- [Task]: In the records below, find the line containing "Protein AF-A0A0U5IBY2-F1 (afdb_monomer_lite)" and the line containing "ATOM 27 N N". Give again exactly those lines and every line between them, omitting the pictures.

[Records from a data collection]
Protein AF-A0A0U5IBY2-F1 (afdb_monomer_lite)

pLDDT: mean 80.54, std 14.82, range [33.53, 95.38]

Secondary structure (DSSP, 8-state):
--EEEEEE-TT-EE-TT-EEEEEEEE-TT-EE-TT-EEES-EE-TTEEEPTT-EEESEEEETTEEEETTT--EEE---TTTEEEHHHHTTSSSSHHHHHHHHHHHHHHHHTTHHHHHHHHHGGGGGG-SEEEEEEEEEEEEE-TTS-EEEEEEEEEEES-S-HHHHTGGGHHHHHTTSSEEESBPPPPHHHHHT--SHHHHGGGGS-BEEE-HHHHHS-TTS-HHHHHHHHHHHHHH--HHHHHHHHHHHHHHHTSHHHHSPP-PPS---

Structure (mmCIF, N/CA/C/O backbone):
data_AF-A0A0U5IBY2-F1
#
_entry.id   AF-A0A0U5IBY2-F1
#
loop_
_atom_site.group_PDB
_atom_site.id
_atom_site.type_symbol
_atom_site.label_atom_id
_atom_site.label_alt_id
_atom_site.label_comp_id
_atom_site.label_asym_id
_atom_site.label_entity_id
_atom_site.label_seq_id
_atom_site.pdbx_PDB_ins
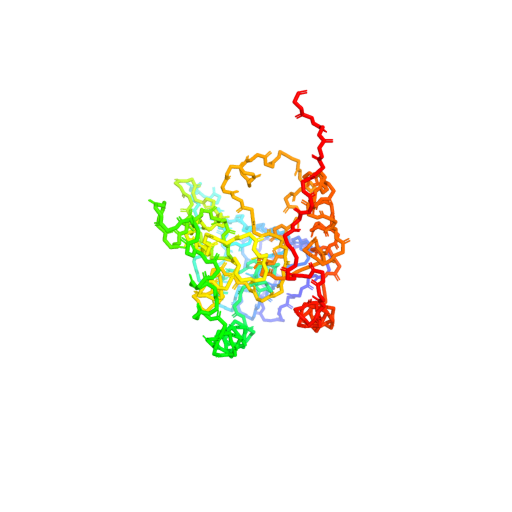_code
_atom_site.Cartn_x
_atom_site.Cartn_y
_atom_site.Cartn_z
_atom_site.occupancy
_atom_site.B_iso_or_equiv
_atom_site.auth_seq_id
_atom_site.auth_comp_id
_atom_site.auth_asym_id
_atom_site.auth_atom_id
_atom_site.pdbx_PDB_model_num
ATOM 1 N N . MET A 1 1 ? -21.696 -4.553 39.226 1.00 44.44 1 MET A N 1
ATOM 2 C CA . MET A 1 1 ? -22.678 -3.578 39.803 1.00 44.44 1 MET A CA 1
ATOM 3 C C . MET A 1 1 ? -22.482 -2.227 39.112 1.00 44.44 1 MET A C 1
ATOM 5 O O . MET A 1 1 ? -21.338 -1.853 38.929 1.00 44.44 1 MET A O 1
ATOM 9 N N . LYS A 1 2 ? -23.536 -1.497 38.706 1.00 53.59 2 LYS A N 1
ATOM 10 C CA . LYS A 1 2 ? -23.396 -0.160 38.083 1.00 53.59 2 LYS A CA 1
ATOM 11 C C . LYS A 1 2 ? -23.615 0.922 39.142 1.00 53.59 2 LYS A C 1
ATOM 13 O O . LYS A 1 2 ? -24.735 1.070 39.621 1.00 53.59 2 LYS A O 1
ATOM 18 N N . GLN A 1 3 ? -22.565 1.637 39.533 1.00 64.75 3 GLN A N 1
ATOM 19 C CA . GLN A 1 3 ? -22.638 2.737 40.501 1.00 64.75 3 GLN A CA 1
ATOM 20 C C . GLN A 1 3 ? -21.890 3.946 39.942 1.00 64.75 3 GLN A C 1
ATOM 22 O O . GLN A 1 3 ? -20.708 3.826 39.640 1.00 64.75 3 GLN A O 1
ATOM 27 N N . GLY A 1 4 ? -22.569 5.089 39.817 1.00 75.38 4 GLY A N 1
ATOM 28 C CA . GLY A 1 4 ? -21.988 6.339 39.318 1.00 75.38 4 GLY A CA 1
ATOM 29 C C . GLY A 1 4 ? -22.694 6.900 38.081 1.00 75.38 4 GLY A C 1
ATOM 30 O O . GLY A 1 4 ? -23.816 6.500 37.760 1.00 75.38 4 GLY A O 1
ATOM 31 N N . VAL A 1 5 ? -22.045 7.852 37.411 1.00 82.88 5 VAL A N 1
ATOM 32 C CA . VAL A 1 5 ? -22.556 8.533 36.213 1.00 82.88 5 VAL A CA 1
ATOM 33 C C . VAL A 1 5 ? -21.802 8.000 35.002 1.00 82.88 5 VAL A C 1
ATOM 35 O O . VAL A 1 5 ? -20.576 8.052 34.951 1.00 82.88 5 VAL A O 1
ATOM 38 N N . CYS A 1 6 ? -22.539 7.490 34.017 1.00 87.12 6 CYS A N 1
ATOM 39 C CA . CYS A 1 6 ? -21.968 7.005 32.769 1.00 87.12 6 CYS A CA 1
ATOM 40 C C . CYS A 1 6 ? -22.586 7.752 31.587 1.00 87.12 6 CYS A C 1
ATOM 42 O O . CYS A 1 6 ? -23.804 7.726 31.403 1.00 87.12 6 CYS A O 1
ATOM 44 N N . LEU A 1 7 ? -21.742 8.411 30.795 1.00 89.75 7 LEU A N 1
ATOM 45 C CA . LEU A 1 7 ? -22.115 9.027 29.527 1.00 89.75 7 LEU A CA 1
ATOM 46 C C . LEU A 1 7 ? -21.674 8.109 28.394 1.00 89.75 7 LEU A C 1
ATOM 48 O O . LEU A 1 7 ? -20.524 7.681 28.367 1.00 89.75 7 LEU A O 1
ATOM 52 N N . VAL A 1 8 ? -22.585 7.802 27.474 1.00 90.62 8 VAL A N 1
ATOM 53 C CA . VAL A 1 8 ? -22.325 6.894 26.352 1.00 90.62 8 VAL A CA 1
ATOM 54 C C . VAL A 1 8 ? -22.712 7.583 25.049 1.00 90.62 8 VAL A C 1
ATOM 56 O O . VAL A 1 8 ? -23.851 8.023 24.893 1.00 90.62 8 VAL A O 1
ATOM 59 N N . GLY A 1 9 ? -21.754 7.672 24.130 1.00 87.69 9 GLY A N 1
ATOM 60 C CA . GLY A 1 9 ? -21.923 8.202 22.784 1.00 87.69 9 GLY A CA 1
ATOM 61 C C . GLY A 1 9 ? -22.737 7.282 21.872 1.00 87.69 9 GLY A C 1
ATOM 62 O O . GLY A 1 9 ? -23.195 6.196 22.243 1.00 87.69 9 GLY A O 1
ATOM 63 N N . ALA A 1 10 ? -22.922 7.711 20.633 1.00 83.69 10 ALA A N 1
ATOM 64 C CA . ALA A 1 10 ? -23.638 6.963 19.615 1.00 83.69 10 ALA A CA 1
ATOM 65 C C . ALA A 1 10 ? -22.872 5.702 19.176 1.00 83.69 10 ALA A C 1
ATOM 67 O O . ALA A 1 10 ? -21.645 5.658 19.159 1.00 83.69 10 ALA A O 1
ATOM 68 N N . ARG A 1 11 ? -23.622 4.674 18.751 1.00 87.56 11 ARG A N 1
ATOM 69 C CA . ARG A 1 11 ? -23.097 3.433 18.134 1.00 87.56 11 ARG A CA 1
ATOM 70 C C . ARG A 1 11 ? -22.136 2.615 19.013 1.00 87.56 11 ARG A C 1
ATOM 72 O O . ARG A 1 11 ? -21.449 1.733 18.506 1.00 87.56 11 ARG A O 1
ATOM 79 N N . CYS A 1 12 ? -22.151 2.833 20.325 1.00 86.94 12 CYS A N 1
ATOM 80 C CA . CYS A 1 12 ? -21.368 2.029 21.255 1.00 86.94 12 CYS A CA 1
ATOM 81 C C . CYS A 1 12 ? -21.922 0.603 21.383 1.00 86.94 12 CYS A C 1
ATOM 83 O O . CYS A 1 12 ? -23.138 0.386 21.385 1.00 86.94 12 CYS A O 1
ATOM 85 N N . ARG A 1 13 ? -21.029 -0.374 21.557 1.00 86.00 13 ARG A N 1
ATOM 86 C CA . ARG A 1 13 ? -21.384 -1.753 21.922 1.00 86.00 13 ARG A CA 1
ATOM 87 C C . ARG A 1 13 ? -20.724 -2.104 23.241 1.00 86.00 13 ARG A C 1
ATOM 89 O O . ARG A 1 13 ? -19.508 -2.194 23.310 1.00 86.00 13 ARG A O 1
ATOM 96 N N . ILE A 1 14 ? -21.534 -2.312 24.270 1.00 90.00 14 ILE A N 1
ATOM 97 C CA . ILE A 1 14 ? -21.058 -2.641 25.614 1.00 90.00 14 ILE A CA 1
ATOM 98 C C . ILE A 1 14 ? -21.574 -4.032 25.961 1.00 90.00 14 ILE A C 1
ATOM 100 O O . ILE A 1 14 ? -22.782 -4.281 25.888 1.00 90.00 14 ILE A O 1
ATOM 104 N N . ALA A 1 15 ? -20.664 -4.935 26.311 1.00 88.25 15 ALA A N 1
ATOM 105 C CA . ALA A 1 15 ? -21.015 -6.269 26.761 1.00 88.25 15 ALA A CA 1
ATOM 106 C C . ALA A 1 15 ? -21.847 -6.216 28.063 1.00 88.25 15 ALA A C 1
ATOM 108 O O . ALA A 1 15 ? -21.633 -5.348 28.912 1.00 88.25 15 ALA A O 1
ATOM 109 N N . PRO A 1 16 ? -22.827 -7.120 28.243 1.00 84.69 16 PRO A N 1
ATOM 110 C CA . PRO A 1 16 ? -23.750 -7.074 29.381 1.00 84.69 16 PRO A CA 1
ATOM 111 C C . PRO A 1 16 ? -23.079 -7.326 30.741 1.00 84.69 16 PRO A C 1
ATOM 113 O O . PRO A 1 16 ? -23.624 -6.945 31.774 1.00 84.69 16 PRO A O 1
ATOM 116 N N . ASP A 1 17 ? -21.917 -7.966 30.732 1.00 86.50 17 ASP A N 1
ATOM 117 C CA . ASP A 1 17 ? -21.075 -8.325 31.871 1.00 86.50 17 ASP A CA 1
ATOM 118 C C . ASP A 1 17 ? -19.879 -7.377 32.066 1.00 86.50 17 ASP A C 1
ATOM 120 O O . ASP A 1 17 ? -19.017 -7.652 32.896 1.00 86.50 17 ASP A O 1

...

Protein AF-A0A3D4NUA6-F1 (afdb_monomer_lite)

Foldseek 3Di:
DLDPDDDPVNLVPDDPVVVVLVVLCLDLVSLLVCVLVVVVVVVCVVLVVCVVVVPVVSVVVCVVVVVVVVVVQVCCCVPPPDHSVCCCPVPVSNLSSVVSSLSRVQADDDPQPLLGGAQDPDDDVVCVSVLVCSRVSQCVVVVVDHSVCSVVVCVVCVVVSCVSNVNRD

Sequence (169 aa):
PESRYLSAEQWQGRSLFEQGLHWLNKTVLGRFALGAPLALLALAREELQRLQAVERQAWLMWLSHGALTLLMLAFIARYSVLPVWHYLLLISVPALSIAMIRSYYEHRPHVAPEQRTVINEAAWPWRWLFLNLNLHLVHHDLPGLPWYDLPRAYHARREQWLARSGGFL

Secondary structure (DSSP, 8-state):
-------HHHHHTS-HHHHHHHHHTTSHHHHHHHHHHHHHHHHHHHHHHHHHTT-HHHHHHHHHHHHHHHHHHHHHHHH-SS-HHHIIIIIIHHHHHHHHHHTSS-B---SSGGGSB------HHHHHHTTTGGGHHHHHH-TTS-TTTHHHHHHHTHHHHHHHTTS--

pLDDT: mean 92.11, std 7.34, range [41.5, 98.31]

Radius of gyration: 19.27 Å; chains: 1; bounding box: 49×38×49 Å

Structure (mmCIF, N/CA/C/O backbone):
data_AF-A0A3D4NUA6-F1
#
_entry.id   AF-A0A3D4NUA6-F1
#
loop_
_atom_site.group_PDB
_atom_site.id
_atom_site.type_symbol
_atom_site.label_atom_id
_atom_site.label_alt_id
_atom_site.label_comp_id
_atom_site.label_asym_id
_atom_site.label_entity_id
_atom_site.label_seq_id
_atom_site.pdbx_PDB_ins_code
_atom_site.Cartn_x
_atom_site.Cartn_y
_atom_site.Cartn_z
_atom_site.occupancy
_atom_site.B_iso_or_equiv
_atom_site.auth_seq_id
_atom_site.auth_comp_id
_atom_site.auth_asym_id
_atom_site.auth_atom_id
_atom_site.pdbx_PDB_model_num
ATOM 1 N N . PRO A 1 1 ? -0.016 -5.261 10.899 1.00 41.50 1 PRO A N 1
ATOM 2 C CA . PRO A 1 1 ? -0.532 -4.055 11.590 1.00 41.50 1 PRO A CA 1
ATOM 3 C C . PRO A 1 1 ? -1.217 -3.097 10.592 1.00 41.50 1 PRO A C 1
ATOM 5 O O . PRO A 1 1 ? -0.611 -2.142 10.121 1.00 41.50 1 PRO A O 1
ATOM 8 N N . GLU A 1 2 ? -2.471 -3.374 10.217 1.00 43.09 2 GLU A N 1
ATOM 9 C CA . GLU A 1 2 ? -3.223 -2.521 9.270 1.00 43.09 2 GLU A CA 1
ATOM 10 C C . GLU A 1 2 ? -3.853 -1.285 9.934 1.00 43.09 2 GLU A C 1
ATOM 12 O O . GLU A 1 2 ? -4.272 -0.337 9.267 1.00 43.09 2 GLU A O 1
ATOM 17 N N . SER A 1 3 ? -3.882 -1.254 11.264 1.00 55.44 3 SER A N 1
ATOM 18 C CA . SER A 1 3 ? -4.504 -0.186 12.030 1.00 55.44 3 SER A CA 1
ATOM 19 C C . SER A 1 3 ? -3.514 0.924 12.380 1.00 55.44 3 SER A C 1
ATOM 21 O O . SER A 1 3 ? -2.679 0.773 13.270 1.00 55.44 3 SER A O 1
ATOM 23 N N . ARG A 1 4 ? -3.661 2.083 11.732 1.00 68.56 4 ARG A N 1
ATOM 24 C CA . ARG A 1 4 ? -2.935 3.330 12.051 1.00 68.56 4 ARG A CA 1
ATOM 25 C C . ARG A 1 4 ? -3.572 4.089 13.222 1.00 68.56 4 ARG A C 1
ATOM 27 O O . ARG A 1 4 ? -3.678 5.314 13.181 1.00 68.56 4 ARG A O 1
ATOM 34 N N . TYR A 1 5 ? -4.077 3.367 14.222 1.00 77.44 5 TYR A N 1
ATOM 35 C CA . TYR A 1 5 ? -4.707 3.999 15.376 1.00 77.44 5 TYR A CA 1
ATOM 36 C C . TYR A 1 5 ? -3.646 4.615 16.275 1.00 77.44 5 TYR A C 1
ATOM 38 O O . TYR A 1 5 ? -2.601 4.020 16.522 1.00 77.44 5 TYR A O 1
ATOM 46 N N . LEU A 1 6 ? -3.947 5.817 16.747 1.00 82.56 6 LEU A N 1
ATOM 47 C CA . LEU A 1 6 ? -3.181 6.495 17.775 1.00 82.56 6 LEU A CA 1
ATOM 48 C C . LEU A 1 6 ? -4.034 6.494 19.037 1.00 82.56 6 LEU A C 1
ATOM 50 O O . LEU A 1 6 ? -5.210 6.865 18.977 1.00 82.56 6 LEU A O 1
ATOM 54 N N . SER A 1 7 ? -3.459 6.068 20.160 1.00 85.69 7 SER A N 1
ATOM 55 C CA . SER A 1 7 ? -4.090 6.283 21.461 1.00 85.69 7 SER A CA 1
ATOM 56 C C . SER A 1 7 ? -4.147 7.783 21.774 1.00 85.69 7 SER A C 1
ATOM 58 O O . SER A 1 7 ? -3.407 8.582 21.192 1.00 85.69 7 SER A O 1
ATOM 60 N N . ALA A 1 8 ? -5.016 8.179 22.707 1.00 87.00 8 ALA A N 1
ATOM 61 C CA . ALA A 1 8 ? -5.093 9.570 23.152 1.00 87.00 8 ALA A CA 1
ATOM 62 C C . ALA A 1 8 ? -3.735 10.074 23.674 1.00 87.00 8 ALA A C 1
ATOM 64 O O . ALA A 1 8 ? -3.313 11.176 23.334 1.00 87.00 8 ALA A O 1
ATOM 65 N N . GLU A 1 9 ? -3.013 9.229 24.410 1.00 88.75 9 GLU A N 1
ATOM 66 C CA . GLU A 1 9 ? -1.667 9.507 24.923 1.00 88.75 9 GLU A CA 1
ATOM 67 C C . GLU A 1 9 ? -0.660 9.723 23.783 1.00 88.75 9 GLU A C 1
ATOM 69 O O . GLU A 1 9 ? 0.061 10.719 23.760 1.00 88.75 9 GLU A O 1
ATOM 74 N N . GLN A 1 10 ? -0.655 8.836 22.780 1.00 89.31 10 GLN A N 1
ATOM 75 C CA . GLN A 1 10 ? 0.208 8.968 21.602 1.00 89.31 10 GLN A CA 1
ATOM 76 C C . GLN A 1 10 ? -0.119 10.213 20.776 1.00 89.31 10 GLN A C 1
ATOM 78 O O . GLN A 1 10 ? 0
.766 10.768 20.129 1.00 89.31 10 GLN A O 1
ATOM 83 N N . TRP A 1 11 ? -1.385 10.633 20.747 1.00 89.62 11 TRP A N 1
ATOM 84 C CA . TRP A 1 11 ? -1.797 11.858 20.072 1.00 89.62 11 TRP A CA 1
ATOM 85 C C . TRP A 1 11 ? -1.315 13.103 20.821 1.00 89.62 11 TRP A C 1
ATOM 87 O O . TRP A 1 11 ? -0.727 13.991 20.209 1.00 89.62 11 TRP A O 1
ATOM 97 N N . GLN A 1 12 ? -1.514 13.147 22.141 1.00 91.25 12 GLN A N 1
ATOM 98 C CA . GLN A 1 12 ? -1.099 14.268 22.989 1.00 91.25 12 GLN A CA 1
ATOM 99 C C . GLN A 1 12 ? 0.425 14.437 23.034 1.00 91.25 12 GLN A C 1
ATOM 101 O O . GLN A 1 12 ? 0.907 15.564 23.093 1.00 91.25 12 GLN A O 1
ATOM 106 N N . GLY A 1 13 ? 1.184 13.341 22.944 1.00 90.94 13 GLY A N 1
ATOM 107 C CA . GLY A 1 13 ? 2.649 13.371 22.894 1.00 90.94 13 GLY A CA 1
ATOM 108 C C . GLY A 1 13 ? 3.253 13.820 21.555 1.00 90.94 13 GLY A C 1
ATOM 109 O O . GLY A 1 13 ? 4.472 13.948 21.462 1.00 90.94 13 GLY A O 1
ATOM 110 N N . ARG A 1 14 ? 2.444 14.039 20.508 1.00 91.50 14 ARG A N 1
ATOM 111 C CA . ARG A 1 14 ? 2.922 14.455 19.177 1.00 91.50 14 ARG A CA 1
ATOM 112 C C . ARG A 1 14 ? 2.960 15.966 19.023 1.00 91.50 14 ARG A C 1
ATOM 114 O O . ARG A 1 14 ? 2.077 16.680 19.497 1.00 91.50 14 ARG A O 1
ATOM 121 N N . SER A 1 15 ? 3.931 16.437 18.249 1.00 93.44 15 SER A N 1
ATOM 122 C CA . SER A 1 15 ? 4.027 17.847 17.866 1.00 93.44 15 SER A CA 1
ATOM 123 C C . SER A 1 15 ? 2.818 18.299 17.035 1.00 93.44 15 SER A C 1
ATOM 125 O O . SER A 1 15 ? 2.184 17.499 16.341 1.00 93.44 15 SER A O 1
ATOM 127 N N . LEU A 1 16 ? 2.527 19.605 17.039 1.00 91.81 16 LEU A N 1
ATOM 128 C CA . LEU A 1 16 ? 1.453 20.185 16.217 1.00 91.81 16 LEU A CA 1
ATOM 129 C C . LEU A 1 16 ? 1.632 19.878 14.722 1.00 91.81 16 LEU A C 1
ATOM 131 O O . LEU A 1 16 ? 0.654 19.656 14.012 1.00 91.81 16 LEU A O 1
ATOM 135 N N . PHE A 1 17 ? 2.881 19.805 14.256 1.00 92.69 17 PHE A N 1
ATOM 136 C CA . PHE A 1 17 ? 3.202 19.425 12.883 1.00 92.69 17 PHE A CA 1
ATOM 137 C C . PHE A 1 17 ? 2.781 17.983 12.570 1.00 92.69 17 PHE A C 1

- [The completed task]:
Protein AF-A0A0U5IBY2-F1 (afdb_monomer_lite)

pLDDT: mean 80.54, std 14.82, range [33.53, 95.38]

Secondary structure (DSSP, 8-state):
--EEEEEE-TT-EE-TT-EEEEEEEE-TT-EE-TT-EEES-EE-TTEEEPTT-EEESEEEETTEEEETTT--EEE---TTTEEEHHHHTTSSSSHHHHHHHHHHHHHHHHTTHHHHHHHHHGGGGGG-SEEEEEEEEEEEEE-TTS-EEEEEEEEEEES-S-HHHHTGGGHHHHHTTSSEEESBPPPPHHHHHT--SHHHHGGGGS-BEEE-HHHHHS-TTS-HHHHHHHHHHHHHH--HHHHHHHHHHHHHHHTSHHHHSPP-PPS---

Structure (mmCIF, N/CA/C/O backbone):
data_AF-A0A0U5IBY2-F1
#
_entry.id   AF-A0A0U5IBY2-F1
#
loop_
_atom_site.group_PDB
_atom_site.id
_atom_site.type_symbol
_atom_site.label_atom_id
_atom_site.label_alt_id
_atom_site.label_comp_id
_atom_site.label_asym_id
_atom_site.label_entity_id
_atom_site.label_seq_id
_atom_site.pdbx_PDB_ins
_code
_atom_site.Cartn_x
_atom_site.Cartn_y
_atom_site.Cartn_z
_atom_site.occupancy
_atom_site.B_iso_or_equiv
_atom_site.auth_seq_id
_atom_site.auth_comp_id
_atom_site.auth_asym_id
_atom_site.auth_atom_id
_atom_site.pdbx_PDB_model_num
ATOM 1 N N . MET A 1 1 ? -21.696 -4.553 39.226 1.00 44.44 1 MET A N 1
ATOM 2 C CA . MET A 1 1 ? -22.678 -3.578 39.803 1.00 44.44 1 MET A CA 1
ATOM 3 C C . MET A 1 1 ? -22.482 -2.227 39.112 1.00 44.44 1 MET A C 1
ATOM 5 O O . MET A 1 1 ? -21.338 -1.853 38.929 1.00 44.44 1 MET A O 1
ATOM 9 N N . LYS A 1 2 ? -23.536 -1.497 38.706 1.00 53.59 2 LYS A N 1
ATOM 10 C CA . LYS A 1 2 ? -23.396 -0.160 38.083 1.00 53.59 2 LYS A CA 1
ATOM 11 C C . LYS A 1 2 ? -23.615 0.922 39.142 1.00 53.59 2 LYS A C 1
ATOM 13 O O . LYS A 1 2 ? -24.735 1.070 39.621 1.00 53.59 2 LYS A O 1
ATOM 18 N N . GLN A 1 3 ? -22.565 1.637 39.533 1.00 64.75 3 GLN A N 1
ATOM 19 C CA . GLN A 1 3 ? -22.638 2.737 40.501 1.00 64.75 3 GLN A CA 1
ATOM 20 C C . GLN A 1 3 ? -21.890 3.946 39.942 1.00 64.75 3 GLN A C 1
ATOM 22 O O . GLN A 1 3 ? -20.708 3.826 39.640 1.00 64.75 3 GLN A O 1
ATOM 27 N N . GLY A 1 4 ? -22.569 5.089 39.817 1.00 75.38 4 GLY A N 1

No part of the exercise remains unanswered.